[Provided data Boundary: Start]
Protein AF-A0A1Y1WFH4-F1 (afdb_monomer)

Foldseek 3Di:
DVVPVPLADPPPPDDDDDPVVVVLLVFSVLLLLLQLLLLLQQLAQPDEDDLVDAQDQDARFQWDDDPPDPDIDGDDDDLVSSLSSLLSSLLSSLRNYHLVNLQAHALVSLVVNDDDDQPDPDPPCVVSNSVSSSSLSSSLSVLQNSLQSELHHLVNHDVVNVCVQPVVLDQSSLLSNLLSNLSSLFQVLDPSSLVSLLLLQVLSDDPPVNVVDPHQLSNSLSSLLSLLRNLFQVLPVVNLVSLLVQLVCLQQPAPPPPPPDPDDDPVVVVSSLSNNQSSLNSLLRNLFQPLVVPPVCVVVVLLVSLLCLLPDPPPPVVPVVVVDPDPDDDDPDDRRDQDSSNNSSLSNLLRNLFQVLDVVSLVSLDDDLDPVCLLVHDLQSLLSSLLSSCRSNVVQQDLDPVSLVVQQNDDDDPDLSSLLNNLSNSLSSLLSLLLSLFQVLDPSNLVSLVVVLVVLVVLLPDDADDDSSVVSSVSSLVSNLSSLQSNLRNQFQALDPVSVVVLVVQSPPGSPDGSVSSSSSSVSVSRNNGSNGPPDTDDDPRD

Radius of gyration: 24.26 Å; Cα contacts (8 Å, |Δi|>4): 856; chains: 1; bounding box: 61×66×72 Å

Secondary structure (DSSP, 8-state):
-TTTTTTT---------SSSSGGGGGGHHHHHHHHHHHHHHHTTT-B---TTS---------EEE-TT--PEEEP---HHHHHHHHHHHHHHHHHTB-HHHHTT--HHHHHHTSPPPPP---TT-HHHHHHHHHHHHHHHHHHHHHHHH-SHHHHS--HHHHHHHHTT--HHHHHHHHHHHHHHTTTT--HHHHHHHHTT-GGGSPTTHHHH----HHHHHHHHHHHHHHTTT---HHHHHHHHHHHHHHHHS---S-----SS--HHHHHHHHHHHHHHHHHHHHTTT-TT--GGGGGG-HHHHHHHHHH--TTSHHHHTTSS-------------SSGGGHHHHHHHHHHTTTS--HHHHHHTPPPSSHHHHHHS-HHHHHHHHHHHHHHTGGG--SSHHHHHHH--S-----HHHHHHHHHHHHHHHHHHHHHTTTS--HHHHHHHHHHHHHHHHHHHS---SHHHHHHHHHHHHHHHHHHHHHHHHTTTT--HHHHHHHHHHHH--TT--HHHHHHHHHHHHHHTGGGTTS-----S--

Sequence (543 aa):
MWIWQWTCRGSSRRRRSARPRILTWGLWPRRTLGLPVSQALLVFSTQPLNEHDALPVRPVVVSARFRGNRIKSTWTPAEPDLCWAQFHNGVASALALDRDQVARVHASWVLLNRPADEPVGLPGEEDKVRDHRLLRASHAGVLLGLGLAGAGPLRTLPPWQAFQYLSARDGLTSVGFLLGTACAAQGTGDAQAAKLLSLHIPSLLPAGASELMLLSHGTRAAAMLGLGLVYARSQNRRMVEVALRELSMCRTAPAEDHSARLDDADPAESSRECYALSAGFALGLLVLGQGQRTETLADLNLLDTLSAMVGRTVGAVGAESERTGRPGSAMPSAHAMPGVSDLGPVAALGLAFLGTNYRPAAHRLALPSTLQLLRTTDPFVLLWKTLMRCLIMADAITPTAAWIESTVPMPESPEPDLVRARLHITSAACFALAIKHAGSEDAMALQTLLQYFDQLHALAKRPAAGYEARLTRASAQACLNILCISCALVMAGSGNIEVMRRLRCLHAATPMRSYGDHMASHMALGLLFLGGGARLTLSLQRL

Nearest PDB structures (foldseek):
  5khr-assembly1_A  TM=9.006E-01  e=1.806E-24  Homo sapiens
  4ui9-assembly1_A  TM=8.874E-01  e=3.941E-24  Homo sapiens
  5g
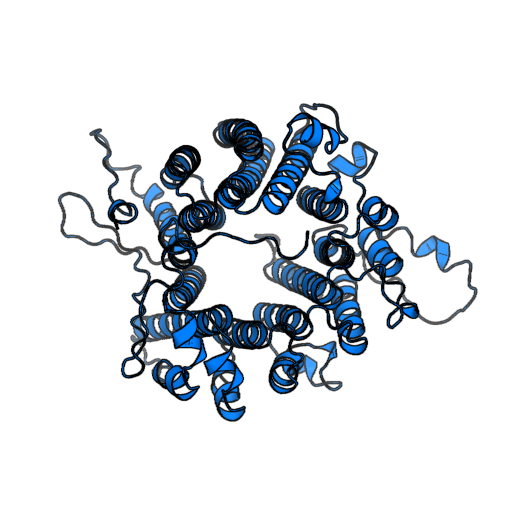04-assembly1_A  TM=8.867E-01  e=3.038E-24  Homo sapiens
  5a31-assembly1_A  TM=8.874E-01  e=5.111E-24  Homo sapiens
  6tlj-assembly1_A  TM=8.581E-01  e=1.876E-23  Homo sapiens

InterPro domains:
  IPR011989 Armadillo-like helical [G3DSA:1.25.10.10] (131-384)
  IPR011989 Armadillo-like helical [G3DSA:1.25.10.10] (385-541)
  IPR024990 Anaphase-promoting complex subunit 1 [PTHR12827] (29-539)
  IPR060410 APC1, TPR-like domain [PF27562] (30-184)

pLDDT: mean 81.12, std 19.33, range [24.77, 97.5]

Organism: NCBI:txid61395

Mean predicted aligned error: 9.72 Å

Solvent-accessible surface area (backbone atoms only — not comparable to full-atom values): 28961 Å² total; per-residue (Å²): 119,80,83,65,76,56,83,80,69,85,80,76,92,71,91,81,85,79,80,78,57,68,78,58,56,78,41,56,50,38,46,63,47,20,41,28,57,11,46,19,34,24,37,28,52,68,35,84,76,60,87,89,53,68,80,85,70,79,77,86,76,58,64,45,75,50,93,94,49,92,60,69,50,73,61,83,68,62,66,70,62,49,30,53,26,22,17,36,35,17,22,18,52,38,24,16,29,27,38,74,59,50,36,70,39,56,36,66,56,60,57,66,51,50,73,76,80,82,73,84,82,49,95,90,37,63,68,59,53,50,53,49,52,37,50,43,21,18,44,14,14,26,40,25,14,40,13,70,48,24,42,24,26,64,69,64,45,52,69,71,63,54,45,64,55,52,73,70,68,44,52,56,37,36,27,17,43,44,35,8,34,15,49,31,32,49,51,65,59,45,65,68,56,48,53,62,31,36,78,48,36,66,92,67,45,62,90,78,53,52,82,74,54,89,66,51,54,63,32,33,21,27,19,40,31,18,49,12,36,16,32,28,59,61,61,51,57,71,61,46,52,47,26,52,48,53,37,49,46,67,59,65,57,70,84,70,92,72,88,80,67,100,69,70,84,55,70,65,60,60,40,50,39,52,31,24,37,22,21,12,45,12,39,7,32,20,33,45,47,36,61,88,71,37,82,90,47,54,89,67,40,60,67,59,54,32,42,52,56,58,62,58,56,82,73,62,70,75,70,60,62,73,76,56,93,70,93,78,91,77,77,93,75,72,88,54,74,83,56,76,72,39,47,8,40,45,44,18,53,20,31,14,32,29,46,59,58,49,60,73,64,34,54,71,36,54,76,71,90,48,69,68,54,45,54,74,47,59,38,68,56,48,18,51,28,43,26,27,28,42,39,14,36,40,84,76,63,57,68,42,63,68,51,48,54,68,72,52,93,66,78,95,57,91,50,66,51,54,41,41,32,49,48,27,37,50,36,18,43,48,35,39,50,18,60,78,36,30,34,63,60,49,64,55,43,45,53,45,48,49,55,56,39,55,54,32,51,54,54,41,66,50,89,52,74,62,68,68,40,40,52,44,31,50,49,30,45,55,33,37,32,48,42,40,34,22,51,16,34,18,31,20,5,68,54,51,62,74,62,48,54,55,45,51,53,55,72,69,55,43,97,85,55,53,44,66,56,33,26,35,42,29,36,18,55,8,35,16,24,16,37,67,36,79,73,38,62,53,78,80,88,82,104

Structure (mmCIF, N/CA/C/O backbone):
data_AF-A0A1Y1WFH4-F1
#
_entry.id   AF-A0A1Y1WFH4-F1
#
loop_
_atom_site.group_PDB
_atom_site.id
_atom_site.type_symbol
_atom_site.label_atom_id
_atom_site.label_alt_id
_atom_site.label_comp_id
_atom_site.label_asym_id
_atom_site.label_entity_id
_atom_site.label_seq_id
_atom_site.pdbx_PDB_ins_code
_atom_site.Cartn_x
_atom_site.Cartn_y
_atom_site.Cartn_z
_atom_site.occupancy
_atom_site.B_iso_or_equiv
_atom_site.auth_seq_id
_atom_site.auth_comp_id
_atom_site.auth_asym_id
_atom_site.auth_atom_id
_atom_site.pdbx_PDB_model_num
ATOM 1 N N . MET A 1 1 ? -7.542 8.070 -23.431 1.00 29.95 1 MET A N 1
ATOM 2 C CA . MET A 1 1 ? -6.576 8.962 -24.129 1.00 29.95 1 MET A CA 1
ATOM 3 C C . MET A 1 1 ? -6.801 10.467 -23.868 1.00 29.95 1 MET A C 1
ATOM 5 O O . MET A 1 1 ? -5.822 11.188 -23.720 1.00 29.95 1 MET A O 1
ATOM 9 N N . TRP A 1 2 ? -8.044 10.962 -23.732 1.00 24.77 2 TRP A N 1
ATOM 10 C CA . TRP A 1 2 ? -8.338 12.398 -23.511 1.00 24.77 2 TRP A CA 1
ATOM 11 C C . TRP A 1 2 ? -8.052 12.943 -22.094 1.00 24.77 2 TRP A C 1
ATOM 13 O O . TRP A 1 2 ? -7.835 14.141 -21.946 1.00 24.77 2 TRP A O 1
ATOM 23 N N . ILE A 1 3 ? -7.979 12.094 -21.060 1.00 33.72 3 ILE A N 1
ATOM 24 C CA . ILE A 1 3 ? -7.726 12.520 -19.662 1.00 33.72 3 ILE A CA 1
ATOM 25 C C . ILE A 1 3 ? -6.254 12.933 -19.431 1.00 33.72 3 ILE A C 1
ATOM 27 O O . ILE A 1 3 ? -5.966 13.762 -18.572 1.00 33.72 3 ILE A O 1
ATOM 31 N N . TRP A 1 4 ? -5.321 12.447 -20.259 1.00 37.31 4 TRP A N 1
ATOM 32 C CA . TRP A 1 4 ? -3.872 12.606 -20.051 1.00 37.31 4 TRP A CA 1
ATOM 33 C C . TRP A 1 4 ? -3.166 13.558 -21.024 1.00 37.31 4 TRP A C 1
ATOM 35 O O . TRP A 1 4 ? -2.034 13.960 -20.769 1.00 37.31 4 TRP A O 1
ATOM 45 N N . GLN A 1 5 ? -3.855 14.056 -22.060 1.00 30.45 5 GLN A N 1
ATOM 46 C CA . GLN A 1 5 ? -3.393 15.232 -22.823 1.00 30.45 5 GLN A CA 1
ATOM 47 C C . GLN A 1 5 ? -3.378 16.531 -21.982 1.00 30.45 5 GLN A C 1
ATOM 49 O O . GLN A 1 5 ? -2.945 17.587 -22.449 1.00 30.45 5 GLN A O 1
ATOM 54 N N . TRP A 1 6 ? -3.833 16.466 -20.729 1.00 35.41 6 TRP A N 1
ATOM 55 C CA . TRP A 1 6 ? -3.949 17.594 -19.807 1.00 35.41 6 TRP A CA 1
ATOM 56 C C . TRP A 1 6 ? -2.694 17.864 -18.972 1.00 35.41 6 TRP A C 1
ATOM 58 O O . TRP A 1 6 ? -2.636 18.891 -18.293 1.00 35.41 6 TRP A O 1
ATOM 68 N N . THR A 1 7 ? -1.663 17.017 -19.047 1.00 33.47 7 THR A N 1
ATOM 69 C CA . THR A 1 7 ? -0.478 17.090 -18.173 1.00 33.47 7 THR A CA 1
ATOM 70 C C . THR A 1 7 ? 0.309 18.407 -18.252 1.00 33.47 7 THR A C 1
ATOM 72 O O . THR A 1 7 ? 1.036 18.714 -17.309 1.00 33.47 7 THR A O 1
ATOM 75 N N . CYS A 1 8 ? 0.117 19.272 -19.260 1.00 32.66 8 CYS A N 1
ATOM 76 C CA . CYS A 1 8 ? 0.807 20.574 -19.339 1.00 32.66 8 CYS A CA 1
ATOM 77 C C . CYS A 1 8 ? 0.002 21.728 -19.982 1.00 32.66 8 CYS A C 1
ATOM 79 O O . CYS A 1 8 ? 0.592 22.594 -20.630 1.00 32.66 8 CYS A O 1
ATOM 81 N N . ARG A 1 9 ? -1.330 21.813 -19.840 1.00 29.50 9 ARG A N 1
ATOM 82 C CA . ARG A 1 9 ? -2.083 23.007 -20.303 1.00 29.50 9 ARG A CA 1
ATOM 83 C C . ARG A 1 9 ? -2.578 23.867 -19.141 1.00 29.50 9 ARG A C 1
ATOM 85 O O . ARG A 1 9 ? -3.763 23.926 -18.844 1.00 29.50 9 ARG A O 1
ATOM 92 N N . GLY A 1 10 ? -1.662 24.617 -18.532 1.00 33.44 10 GLY A N 1
ATOM 93 C CA . GLY A 1 10 ? -2.023 25.786 -17.730 1.00 33.44 10 GLY A CA 1
ATOM 94 C C . GLY A 1 10 ? -2.486 26.926 -18.641 1.00 33.44 10 GLY A C 1
ATOM 95 O O . GLY A 1 10 ? -1.672 27.697 -19.145 1.00 33.44 10 GLY A O 1
ATOM 96 N N . SER A 1 11 ? -3.789 27.050 -18.896 1.00 27.62 11 SER A N 1
ATOM 97 C CA . SER A 1 11 ? -4.349 28.239 -19.545 1.00 27.62 11 SER A CA 1
ATOM 98 C C . SER A 1 11 ? -4.695 29.299 -18.498 1.00 27.62 11 SER A C 1
ATOM 100 O O . SER A 1 11 ? -5.860 29.482 -18.159 1.00 27.62 11 SER A O 1
ATOM 102 N N . SER A 1 12 ? -3.703 30.037 -17.988 1.00 30.75 12 SER A N 1
ATOM 103 C CA . SER A 1 12 ? -3.995 31.258 -17.225 1.00 30.75 12 SER A CA 1
ATOM 104 C C . SER A 1 12 ? -4.229 32.423 -18.199 1.00 30.75 12 SER A C 1
ATOM 106 O O . SER A 1 12 ? -3.285 33.094 -18.624 1.00 30.75 12 SER A O 1
ATOM 108 N N . ARG A 1 13 ? -5.488 32.682 -18.575 1.00 30.20 13 ARG A N 1
ATOM 109 C CA . ARG A 1 13 ? -5.898 33.993 -19.108 1.00 30.20 13 ARG A CA 1
ATOM 110 C C . ARG A 1 13 ? -5.855 34.993 -17.946 1.00 30.20 13 ARG A C 1
ATOM 112 O O . ARG A 1 13 ? -6.846 35.143 -17.249 1.00 30.20 13 ARG A O 1
ATOM 119 N N . ARG A 1 14 ? -4.711 35.642 -17.713 1.00 30.64 14 ARG A N 1
ATOM 120 C CA . ARG A 1 14 ? -4.612 36.977 -17.086 1.00 30.64 14 ARG A CA 1
ATOM 121 C C . ARG A 1 14 ? -3.174 37.490 -17.201 1.00 30.64 14 ARG A C 1
ATOM 123 O O . ARG A 1 14 ? -2.227 36.852 -16.750 1.00 30.64 14 ARG A O 1
ATOM 130 N N . ARG A 1 15 ? -3.035 38.622 -17.896 1.00 36.19 15 ARG A N 1
ATOM 131 C CA . ARG A 1 15 ? -1.802 39.398 -18.067 1.00 36.19 15 ARG A CA 1
ATOM 132 C C . ARG A 1 15 ? -1.497 40.143 -16.762 1.00 36.19 15 ARG A C 1
ATOM 134 O O . ARG A 1 15 ? -2.384 40.848 -16.294 1.00 36.19 15 ARG A O 1
ATOM 141 N N . ARG A 1 16 ? -0.254 40.042 -16.268 1.00 31.00 16 ARG A N 1
ATOM 142 C CA . ARG A 1 16 ? 0.616 41.105 -15.695 1.00 31.00 16 ARG A CA 1
ATOM 143 C C . ARG A 1 16 ? 1.552 40.555 -14.598 1.00 31.00 16 ARG A C 1
ATOM 145 O O . ARG A 1 16 ? 1.129 39.788 -13.748 1.00 31.00 16 ARG A O 1
ATOM 152 N N . SER A 1 17 ? 2.803 41.022 -14.674 1.00 29.11 17 SER A N 1
ATOM 153 C CA . SER A 1 17 ? 3.975 40.844 -13.792 1.00 29.11 17 SER A CA 1
ATOM 154 C C . SER A 1 17 ? 4.721 39.489 -13.832 1.00 29.11 17 SER A C 1
ATOM 156 O O . SER A 1 17 ? 4.175 38.408 -13.631 1.00 29.11 17 SER A O 1
ATOM 158 N N . ALA A 1 18 ? 6.017 39.561 -14.161 1.00 35.00 18 ALA A N 1
ATOM 159 C CA . ALA A 1 18 ? 6.888 38.418 -14.458 1.00 35.00 18 ALA A CA 1
ATOM 160 C C . ALA A 1 18 ? 7.860 38.046 -13.320 1.00 35.00 18 ALA A C 1
ATOM 162 O O . ALA A 1 18 ? 8.567 37.052 -13.443 1.00 35.00 18 ALA A O 1
ATOM 163 N N . ARG A 1 19 ? 7.902 38.793 -12.207 1.00 28.89 19 ARG A N 1
ATOM 164 C CA . ARG A 1 19 ? 8.948 38.628 -11.177 1.00 28.89 19 ARG A CA 1
ATOM 165 C C . ARG A 1 19 ? 8.633 37.708 -9.975 1.00 28.89 19 ARG A C 1
ATOM 167 O O . ARG A 1 19 ? 9.589 37.121 -9.490 1.00 28.89 19 ARG A O 1
ATOM 174 N N . PRO A 1 20 ? 7.381 37.417 -9.551 1.00 32.62 20 PRO A N 1
ATOM 175 C CA . PRO A 1 20 ? 7.148 36.397 -8.516 1.00 32.62 20 PRO A CA 1
ATOM 176 C C . PRO A 1 20 ? 6.985 34.973 -9.079 1.00 32.62 20 PRO A C 1
ATOM 178 O O . PRO A 1 20 ? 6.797 34.018 -8.331 1.00 32.62 20 PRO A O 1
ATOM 181 N N . ARG A 1 21 ? 7.039 34.792 -10.408 1.00 37.84 21 ARG A N 1
ATOM 182 C CA . ARG A 1 21 ? 6.719 33.504 -11.039 1.00 37.84 21 ARG A CA 1
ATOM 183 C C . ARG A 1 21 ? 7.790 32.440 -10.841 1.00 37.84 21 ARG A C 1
[Provided data Boundary: End]
Exercise description: Select the lines from the entries that include the word "Armadillo".

Output below:
  IPR011989 Armadillo-like helical [G3DSA:1.25.10.10] (131-384)
  IPR011989 Armadillo-like helical [G3DSA:1.25.10.10] (385-541)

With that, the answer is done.